Dixon’s appearance at Guelph with bassist Joëlle Léandre was enough to excite even those riddled by the FIMAV event. A man of great years of experience playing with someone who may be half his age — what evident juxtapositions would there be? Would there be tension in the air or would we hear something truly outstanding?

St. George’s Anglican Church is an ideal acoustic space. As with the mind-blowing Roscoe Mitchell / Pauline Oliveros duet seen at this venue last year, this duo did not disappoint one bit. At the very start, Léandre expressed her great appreciation for the opportunity to play with the great master. Sure enough, though she sounded humble, her performance was something else altogether.

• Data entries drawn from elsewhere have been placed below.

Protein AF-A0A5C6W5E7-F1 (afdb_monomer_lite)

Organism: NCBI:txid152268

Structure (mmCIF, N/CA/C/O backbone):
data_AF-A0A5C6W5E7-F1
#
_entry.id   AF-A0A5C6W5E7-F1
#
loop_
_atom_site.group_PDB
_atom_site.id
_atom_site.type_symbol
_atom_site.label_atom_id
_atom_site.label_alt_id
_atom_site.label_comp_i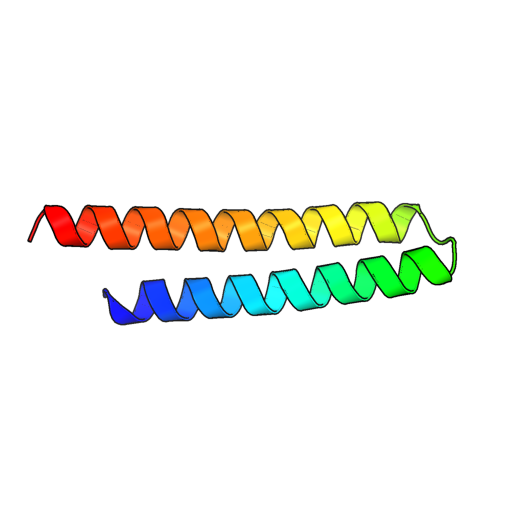d
_atom_site.label_asym_id
_atom_site.label_entity_id
_atom_site.label_seq_id
_atom_site.pdbx_PDB_ins_code
_atom_site.Cartn_x
_atom_site.Cartn_y
_atom_site.Cartn_z
_atom_site.occupancy
_atom_site.B_iso_or_equiv
_atom_site.auth_seq_id
_atom_site.auth_comp_id
_atom_site.auth_asym_id
_atom_site.auth_atom_id
_atom_site.pdbx_PDB_model_num
ATOM 1 N N . MET A 1 1 ? -1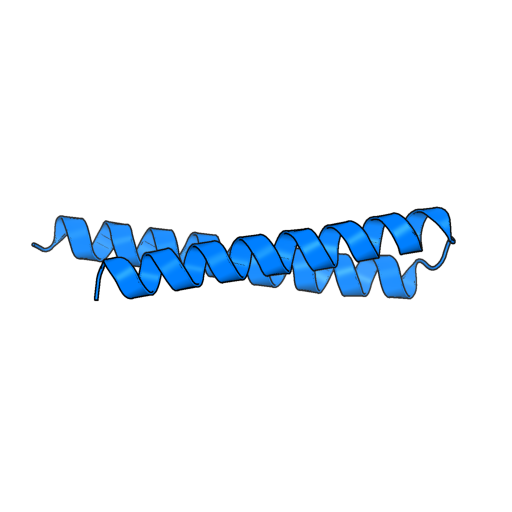2.427 -3.919 20.945 1.00 59.38 1 MET A N 1
ATOM 2 C CA . MET A 1 1 ? -12.458 -3.746 19.467 1.00 59.38 1 MET A CA 1
ATOM 3 C C . MET A 1 1 ? -11.794 -2.457 18.978 1.00 59.38 1 MET A C 1
ATOM 5 O O . MET A 1 1 ? -11.130 -2.536 17.953 1.00 59.38 1 MET A O 1
ATOM 9 N N . LYS A 1 2 ? -11.904 -1.318 19.689 1.00 60.97 2 LYS A N 1
ATOM 10 C CA . LYS A 1 2 ? -11.300 -0.022 19.295 1.00 60.97 2 LYS A CA 1
ATOM 11 C C . LYS A 1 2 ? -9.793 -0.108 18.952 1.00 60.97 2 LYS A C 1
ATOM 13 O O . LYS A 1 2 ? -9.408 0.328 17.873 1.00 60.97 2 LYS A O 1
ATOM 18 N N . ASN A 1 3 ? -8.974 -0.785 19.770 1.00 73.19 3 ASN A N 1
ATOM 19 C CA . ASN A 1 3 ? -7.542 -0.971 19.461 1.00 73.19 3 ASN A CA 1
ATOM 20 C C . ASN A 1 3 ? -7.271 -1.849 18.233 1.00 73.19 3 ASN A C 1
ATOM 22 O O . ASN A 1 3 ? -6.295 -1.613 17.534 1.00 73.19 3 ASN A O 1
ATOM 26 N N . LYS A 1 4 ? -8.118 -2.847 17.943 1.00 84.50 4 LYS A N 1
ATOM 27 C CA . LYS A 1 4 ? -7.888 -3.756 16.807 1.00 84.50 4 LYS A CA 1
ATOM 28 C C . LYS A 1 4 ? -8.033 -3.016 15.474 1.00 84.50 4 LYS A C 1
ATOM 30 O O . LYS A 1 4 ? -7.168 -3.153 14.623 1.00 84.50 4 LYS A O 1
ATOM 35 N N . LEU A 1 5 ? -9.077 -2.191 15.321 1.00 87.56 5 LEU A N 1
ATOM 36 C CA . LEU A 1 5 ? -9.285 -1.380 14.109 1.00 87.56 5 LEU A CA 1
ATOM 37 C C . LEU A 1 5 ? -8.148 -0.380 13.887 1.00 87.56 5 LEU A C 1
ATOM 39 O O . LEU A 1 5 ? -7.685 -0.211 12.765 1.00 87.56 5 LEU A O 1
ATOM 43 N N . PHE A 1 6 ? -7.669 0.243 14.966 1.00 88.44 6 PHE A N 1
ATOM 44 C CA . PHE A 1 6 ? -6.532 1.155 14.900 1.00 88.44 6 PHE A CA 1
ATOM 45 C C . PHE A 1 6 ? -5.244 0.443 14.462 1.00 88.44 6 PHE A C 1
ATOM 47 O O . PHE A 1 6 ? -4.565 0.924 13.561 1.00 88.44 6 PHE A O 1
ATOM 54 N N . ILE A 1 7 ? -4.954 -0.735 15.027 1.00 93.00 7 ILE A N 1
ATOM 55 C CA . ILE A 1 7 ? -3.802 -1.557 14.626 1.00 93.00 7 ILE A CA 1
ATOM 56 C C . ILE A 1 7 ? -3.909 -1.962 13.149 1.00 93.00 7 ILE A C 1
ATOM 58 O O . ILE A 1 7 ? -2.947 -1.789 12.409 1.00 93.00 7 ILE A O 1
ATOM 62 N N . PHE A 1 8 ? -5.072 -2.440 12.691 1.00 93.88 8 PHE A N 1
ATOM 63 C CA . PHE A 1 8 ? -5.269 -2.794 11.279 1.00 93.88 8 PHE A CA 1
ATOM 64 C C . PHE A 1 8 ? -5.109 -1.595 10.340 1.00 93.88 8 PHE A C 1
ATOM 66 O O . PHE A 1 8 ? -4.527 -1.744 9.269 1.00 93.88 8 PHE A O 1
ATOM 73 N N . SER A 1 9 ? -5.571 -0.409 10.745 1.00 94.50 9 SER A N 1
ATOM 74 C CA . SER A 1 9 ? -5.376 0.815 9.966 1.00 94.50 9 SER A CA 1
ATOM 75 C C . SER A 1 9 ? -3.891 1.173 9.838 1.00 94.50 9 SER A C 1
ATOM 77 O O . SER A 1 9 ? -3.434 1.448 8.733 1.00 94.50 9 SER A O 1
ATOM 79 N N . ILE A 1 10 ? -3.107 1.069 10.919 1.00 96.19 10 ILE A N 1
ATOM 80 C CA . ILE A 1 10 ? -1.649 1.282 10.867 1.00 96.19 10 ILE A CA 1
ATOM 81 C C . ILE A 1 10 ? -0.978 0.264 9.942 1.00 96.19 10 ILE A C 1
ATOM 83 O O . ILE A 1 10 ? -0.154 0.642 9.115 1.00 96.19 10 ILE A O 1
ATOM 87 N N . VAL A 1 11 ? -1.335 -1.018 10.049 1.00 97.19 11 VAL A N 1
ATOM 88 C CA . VAL A 1 11 ? -0.781 -2.063 9.174 1.00 97.19 11 VAL A CA 1
ATOM 89 C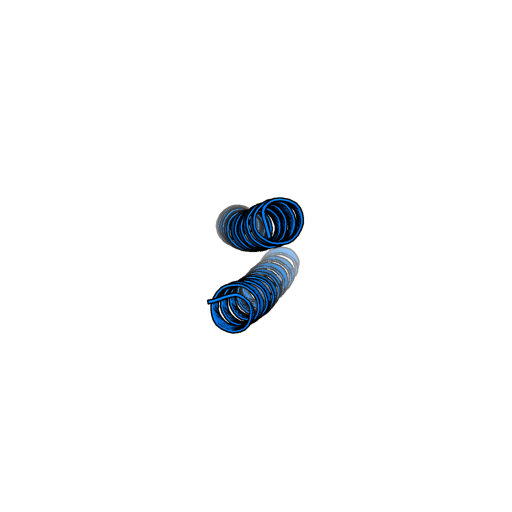 C . VAL A 1 11 ? -1.091 -1.764 7.705 1.00 97.19 11 VAL A C 1
ATOM 91 O O . VAL A 1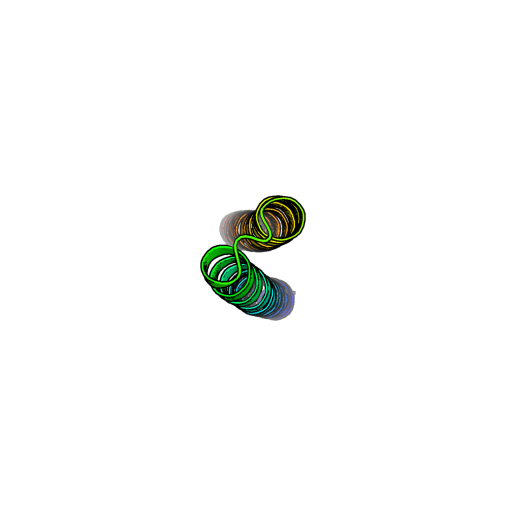 11 ? -0.198 -1.857 6.869 1.00 97.19 11 VAL A O 1
ATOM 94 N N . ALA A 1 12 ? -2.315 -1.339 7.387 1.00 97.25 12 ALA A N 1
ATOM 95 C CA . ALA A 1 12 ? -2.689 -0.953 6.029 1.00 97.25 12 ALA A CA 1
ATOM 96 C C . ALA A 1 12 ? -1.888 0.265 5.521 1.00 97.25 12 ALA A C 1
ATOM 98 O O . ALA A 1 12 ? -1.440 0.257 4.377 1.00 97.25 12 ALA A O 1
ATOM 99 N N . ILE A 1 13 ? -1.617 1.265 6.371 1.00 98.06 13 ILE A N 1
ATOM 100 C CA . ILE A 1 13 ? -0.733 2.395 6.023 1.00 98.06 13 ILE A CA 1
ATOM 101 C C . ILE A 1 13 ? 0.679 1.903 5.705 1.00 98.06 13 ILE A C 1
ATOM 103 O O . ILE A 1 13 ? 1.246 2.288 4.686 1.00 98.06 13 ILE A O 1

While Bill Dixon started off the performance with a series of reverberating trumpet blows — each one more skewed than the next — his partner was nothing but fire. As Dixon proceeded to process his sounds and his trumpet began to sound more warbled with each passing minute, Léandre was all fire and brimstone. She has a muscular physical presence on her instrument. Not unlike Barry Guy, she plays the whole instrument. In addition to playing arco and plucking the strings like crazy, she would tap on the strings and pound on the wooden body as well. Sometimes the sounds were complementary to what Dixon was doing with his trumpet, but for the most part, she sounded as if she were working against the grain.

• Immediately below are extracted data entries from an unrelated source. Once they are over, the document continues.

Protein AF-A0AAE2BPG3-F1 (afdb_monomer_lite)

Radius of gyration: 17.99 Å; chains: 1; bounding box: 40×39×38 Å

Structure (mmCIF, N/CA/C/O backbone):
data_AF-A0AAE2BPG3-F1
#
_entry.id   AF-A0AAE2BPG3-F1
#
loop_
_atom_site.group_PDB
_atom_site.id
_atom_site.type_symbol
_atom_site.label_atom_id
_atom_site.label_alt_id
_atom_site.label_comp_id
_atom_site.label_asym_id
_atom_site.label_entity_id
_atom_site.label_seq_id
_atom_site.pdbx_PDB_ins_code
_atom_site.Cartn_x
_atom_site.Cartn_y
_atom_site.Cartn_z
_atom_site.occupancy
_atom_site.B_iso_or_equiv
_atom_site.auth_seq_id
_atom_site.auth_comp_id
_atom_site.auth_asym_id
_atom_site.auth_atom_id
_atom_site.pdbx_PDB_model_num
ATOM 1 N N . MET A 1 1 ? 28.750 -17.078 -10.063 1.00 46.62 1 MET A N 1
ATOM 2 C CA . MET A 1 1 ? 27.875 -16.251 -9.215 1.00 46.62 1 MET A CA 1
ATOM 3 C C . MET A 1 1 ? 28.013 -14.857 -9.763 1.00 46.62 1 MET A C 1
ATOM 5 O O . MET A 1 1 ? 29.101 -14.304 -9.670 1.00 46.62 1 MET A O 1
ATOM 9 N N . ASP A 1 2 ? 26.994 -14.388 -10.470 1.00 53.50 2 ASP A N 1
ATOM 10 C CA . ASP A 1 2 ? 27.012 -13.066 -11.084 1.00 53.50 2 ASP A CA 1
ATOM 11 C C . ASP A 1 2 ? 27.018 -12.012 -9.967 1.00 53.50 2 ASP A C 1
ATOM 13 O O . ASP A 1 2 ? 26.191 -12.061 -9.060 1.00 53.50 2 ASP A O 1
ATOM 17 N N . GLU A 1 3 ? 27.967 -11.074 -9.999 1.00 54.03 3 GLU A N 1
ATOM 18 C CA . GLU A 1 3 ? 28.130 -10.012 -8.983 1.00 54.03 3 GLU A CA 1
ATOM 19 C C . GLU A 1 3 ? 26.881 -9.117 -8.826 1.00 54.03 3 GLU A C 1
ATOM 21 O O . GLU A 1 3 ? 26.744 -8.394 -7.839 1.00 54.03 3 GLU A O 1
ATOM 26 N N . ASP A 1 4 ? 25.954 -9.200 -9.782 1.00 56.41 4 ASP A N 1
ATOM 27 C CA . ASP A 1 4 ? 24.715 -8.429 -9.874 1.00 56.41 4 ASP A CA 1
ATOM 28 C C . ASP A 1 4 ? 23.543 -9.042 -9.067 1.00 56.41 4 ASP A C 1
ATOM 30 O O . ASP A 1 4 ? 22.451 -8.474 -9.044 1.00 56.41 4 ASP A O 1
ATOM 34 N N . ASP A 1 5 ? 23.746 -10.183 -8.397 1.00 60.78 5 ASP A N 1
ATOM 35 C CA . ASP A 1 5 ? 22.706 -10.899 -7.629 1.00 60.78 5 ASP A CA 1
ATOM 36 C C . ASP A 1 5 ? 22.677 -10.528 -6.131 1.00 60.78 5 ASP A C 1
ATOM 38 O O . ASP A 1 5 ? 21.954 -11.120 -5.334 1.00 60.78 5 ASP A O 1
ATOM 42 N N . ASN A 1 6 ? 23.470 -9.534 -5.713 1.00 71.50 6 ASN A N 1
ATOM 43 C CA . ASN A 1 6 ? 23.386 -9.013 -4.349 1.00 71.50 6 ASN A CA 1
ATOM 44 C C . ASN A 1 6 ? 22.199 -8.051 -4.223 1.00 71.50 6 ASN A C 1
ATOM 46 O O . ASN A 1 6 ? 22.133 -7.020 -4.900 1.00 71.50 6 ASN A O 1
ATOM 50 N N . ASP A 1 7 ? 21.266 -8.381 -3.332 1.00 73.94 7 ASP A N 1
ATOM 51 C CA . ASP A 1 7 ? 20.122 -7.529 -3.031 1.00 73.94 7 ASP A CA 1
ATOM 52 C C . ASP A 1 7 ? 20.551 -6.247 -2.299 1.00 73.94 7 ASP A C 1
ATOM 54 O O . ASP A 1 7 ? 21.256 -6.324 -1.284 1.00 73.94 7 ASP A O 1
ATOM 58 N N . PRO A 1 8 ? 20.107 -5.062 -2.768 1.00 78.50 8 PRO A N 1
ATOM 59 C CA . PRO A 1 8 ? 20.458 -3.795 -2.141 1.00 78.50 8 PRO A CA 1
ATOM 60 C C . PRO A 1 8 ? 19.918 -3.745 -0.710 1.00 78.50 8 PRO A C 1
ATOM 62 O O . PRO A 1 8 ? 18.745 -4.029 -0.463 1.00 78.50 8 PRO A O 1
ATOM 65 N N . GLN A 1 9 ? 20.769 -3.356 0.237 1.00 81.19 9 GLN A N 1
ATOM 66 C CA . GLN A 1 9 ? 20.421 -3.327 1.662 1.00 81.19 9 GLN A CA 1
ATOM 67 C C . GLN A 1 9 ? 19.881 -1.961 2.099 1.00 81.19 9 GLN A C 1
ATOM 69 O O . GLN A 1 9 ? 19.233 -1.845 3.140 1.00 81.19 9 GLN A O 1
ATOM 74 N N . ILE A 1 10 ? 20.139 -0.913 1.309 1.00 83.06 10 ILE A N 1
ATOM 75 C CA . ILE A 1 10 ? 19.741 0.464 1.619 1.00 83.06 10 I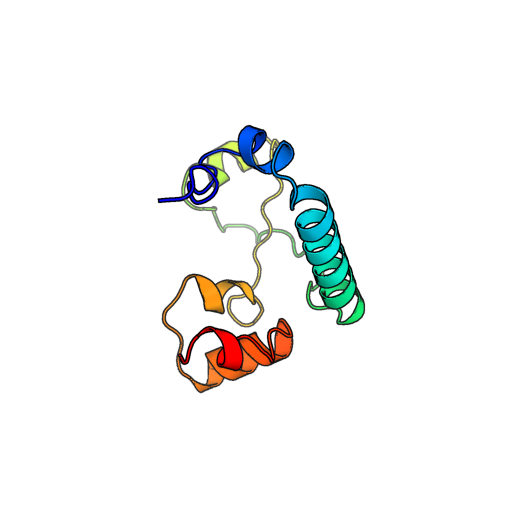LE A CA 1
ATOM 76 C C . ILE A 1 10 ? 19.151 1.193 0.404 1.00 83.06 10 ILE A C 1
ATOM 78 O O . ILE A 1 10 ? 19.443 0.891 -0.753 1.00 83.06 10 ILE A O 1
ATOM 82 N N . MET A 1 11 ? 18.342 2.222 0.677 1.00 80.00 11 MET A N 1
ATOM 83 C CA . MET A 1 11 ? 17.634 3.021 -0.340 1.00 80.00 11 MET A CA 1
ATOM 84 C C . MET A 1 11 ? 18.554 3.673 -1.380 1.00 80.00 11 MET A C 1
ATOM 86 O O . MET A 1 11 ? 18.133 3.981 -2.499 1.00 80.00 11 MET A O 1
ATOM 90 N N . GLU A 1 12 ? 19.800 3.921 -1.007 1.00 85.31 12 GLU A N 1
ATOM 91 C CA . GLU A 1 12 ? 20.797 4.575 -1.840 1.00 85.31 12 GLU A CA 1
ATOM 92 C C . GLU A 1 12 ? 21.290 3.595 -2.904 1.00 85.31 12 GLU A C 1
ATOM 94 O O . GLU A 1 12 ? 21.376 3.962 -4.072 1.00 85.31 12 GLU A O 1
ATOM 99 N N . GLU A 1 13 ? 21.504 2.331 -2.548 1.00 85.25 13 GLU A N 1
ATOM 100 C CA . GLU A 1 13 ? 21.879 1.265 -3.481 1.00 85.25 13 GLU A CA 1
ATOM 101 C C . GLU A 1 13 ? 20.735 0.958 -4.453 1.00 85.25 13 GLU A C 1
ATOM 103 O O . GLU A 1 13 ? 20.956 0.864 -5.662 1.00 85.25 13 GLU A O 1
ATOM 108 N N . CYS A 1 14 ? 19.488 0.930 -3.962 1.00 81.56 14 CYS A N 1
ATOM 109 C CA . CYS A 1 14 ? 18.297 0.754 -4.801 1.00 81.56 14 CYS A CA 1
ATOM 110 C C . CYS A 1 14 ? 18.219 1.783 -5.939 1.00 81.56 14 CYS A C 1
ATOM 112 O O . CYS A 1 14 ? 17.811 1.445 -7.048 1.00 81.56 14 CYS A O 1
ATOM 114 N N . ARG A 1 15 ? 18.625 3.035 -5.683 1.00 84.75 15 ARG A N 1
ATOM 115 C CA . ARG A 1 15 ? 18.590 4.124 -6.674 1.00 84.75 15 ARG A CA 1
ATOM 116 C C . ARG A 1 15 ? 19.610 3.976 -7.800 1.00 84.75 15 ARG A C 1
ATOM 118 O O . ARG A 1 15 ? 19.391 4.538 -8.872 1.00 84.75 15 ARG A O 1
ATOM 125 N N . HIS A 1 16 ? 20.698 3.249 -7.560 1.00 84.75 16 HIS A N 1
ATOM 126 C CA . HIS A 1 16 ? 21.763 3.029 -8.540 1.00 84.75 16 HIS A CA 1
ATOM 127 C C . HIS A 1 16 ? 21.557 1.754 -9.370 1.00 84.75 16 HIS A C 1
ATOM 129 O O . HIS A 1 16 ? 22.226 1.578 -10.388 1.00 84.75 16 HIS A O 1
ATOM 135 N N . ARG A 1 17 ? 20.610 0.884 -8.987 1.00 83.00 17 ARG A N 1
ATOM 136 C CA . ARG A 1 17 ? 20.252 -0.307 -9.767 1.00 83.00 17 ARG A CA 1
ATOM 137 C C . ARG A 1 17 ? 19.693 0.092 -11.132 1.00 83.00 17 ARG A C 1
ATOM 139 O O . ARG A 1 17 ? 18.885 1.014 -11.257 1.00 83.00 17 ARG A O 1
ATOM 146 N N . LYS A 1 18 ? 20.061 -0.676 -12.157 1.00 85.94 18 LYS A N 1
ATOM 147 C CA . LYS A 1 18 ? 19.535 -0.549 -13.528 1.00 85.94 18 LYS A CA 1
ATOM 148 C C . LYS A 1 18 ? 18.000 -0.591 -13.576 1.00 85.94 18 LYS A C 1
ATOM 150 O O . LYS A 1 18 ? 17.382 0.149 -14.341 1.00 85.94 18 LYS A O 1
ATOM 155 N N . ASP A 1 19 ? 17.396 -1.377 -12.687 1.00 85.19 19 ASP A N 1
ATOM 156 C CA . ASP A 1 19 ? 15.951 -1.587 -12.607 1.00 85.19 19 ASP A CA 1
ATOM 157 C C . ASP A 1 19 ? 15.204 -0.479 -11.856 1.00 85.19 19 ASP A C 1
ATOM 159 O O . ASP A 1 19 ? 13.974 -0.458 -11.871 1.00 85.19 19 ASP A O 1
ATOM 163 N N . TRP A 1 20 ? 15.908 0.492 -11.257 1.00 86.25 20 TRP A N 1
ATOM 164 C CA . TRP A 1 20 ? 15.306 1.562 -10.454 1.00 86.25 20 TRP A CA 1
ATOM 165 C C . TRP A 1 20 ? 14.161 2.281 -11.174 1.00 86.25 20 TRP A C 1
ATOM 167 O O . TRP A 1 20 ? 13.107 2.544 -10.593 1.00 86.25 20 TRP A O 1
ATOM 177 N N . LYS A 1 21 ? 14.341 2.585 -12.466 1.00 88.94 21 LYS A N 1
ATOM 178 C CA . LYS A 1 21 ? 13.299 3.238 -13.274 1.00 88.94 21 LYS A CA 1
ATOM 179 C C . LYS A 1 21 ? 12.066 2.346 -13.437 1.00 88.94 21 LYS A C 1
ATOM 181 O O . LYS A 1 21 ? 10.948 2.849 -13.334 1.00 88.94 21 LYS A O 1
ATOM 186 N N . SER A 1 22 ? 12.267 1.049 -13.659 1.00 85.50 22 SER A N 1
ATOM 187 C CA . SER A 1 22 ? 11.196 0.057 -13.791 1.00 85.50 22 SER A CA 1
ATOM 188 C C . SER A 1 22 ? 10.452 -0.131 -12.472 1.00 85.50 22 SER A C 1
ATOM 190 O O . SER A 1 22 ? 9.225 -0.094 -12.463 1.00 85.50 22 SER A O 1
ATOM 192 N N . TRP A 1 23 ? 11.169 -0.232 -11.349 1.00 87.06 23 TRP A N 1
ATOM 193 C CA . TRP A 1 23 ? 10.571 -0.305 -10.014 1.00 87.06 23 TRP A CA 1
ATOM 194 C C . TRP A 1 23 ? 9.766 0.947 -9.691 1.00 87.06 23 TRP A C 1
ATOM 196 O O . TRP A 1 23 ? 8.610 0.848 -9.293 1.00 87.06 23 TRP A O 1
ATOM 206 N N . LYS A 1 24 ? 10.331 2.136 -9.931 1.00 89.31 24 LYS A N 1
ATOM 207 C CA . LYS A 1 24 ? 9.628 3.404 -9.708 1.00 89.31 24 LYS A CA 1
ATOM 208 C C . LYS A 1 24 ? 8.350 3.490 -10.541 1.00 89.31 24 LYS A C 1
ATOM 210 O O . LYS A 1 24 ? 7.327 3.941 -10.032 1.00 89.31 24 LYS A O 1
ATOM 215 N N . LYS A 1 25 ? 8.399 3.038 -11.798 1.00 87.38 25 LYS A N 1
ATOM 216 C CA . LYS A 1 25 ? 7.217 2.968 -12.659 1.00 87.38 25 LYS A CA 1
ATOM 217 C C . LYS A 1 25 ? 6.183 1.980 -12.114 1.00 87.38 25 LYS A C 1
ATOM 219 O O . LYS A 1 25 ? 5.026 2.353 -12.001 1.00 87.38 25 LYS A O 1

For better or worse, Léandre was a woman possessed. I’ve been saying this for years and I’m hoping someone is listening; she is at one with her instrument. She doesn’t simply play her bass — she in fact becomes her instrument. She transforms her whole self into the sounds that she makes.


Bill Dixon

Joëlle Léandre
That’s not to say Dixon was any worse on this particular night. It’s just that he seemed to be stuck in the same general mood-setting mode for much too long. The trumpet mutations he presented were good and even thrilling to hear in moments, but he was more into creating a textural place rather than showing a vested interest in playing a duo show. If anything, Léandre is the one who met Dixon more than halfway. She was the one who was in control, the one setting the pace, and she was the one with the overriding strength of the improvisation at hand.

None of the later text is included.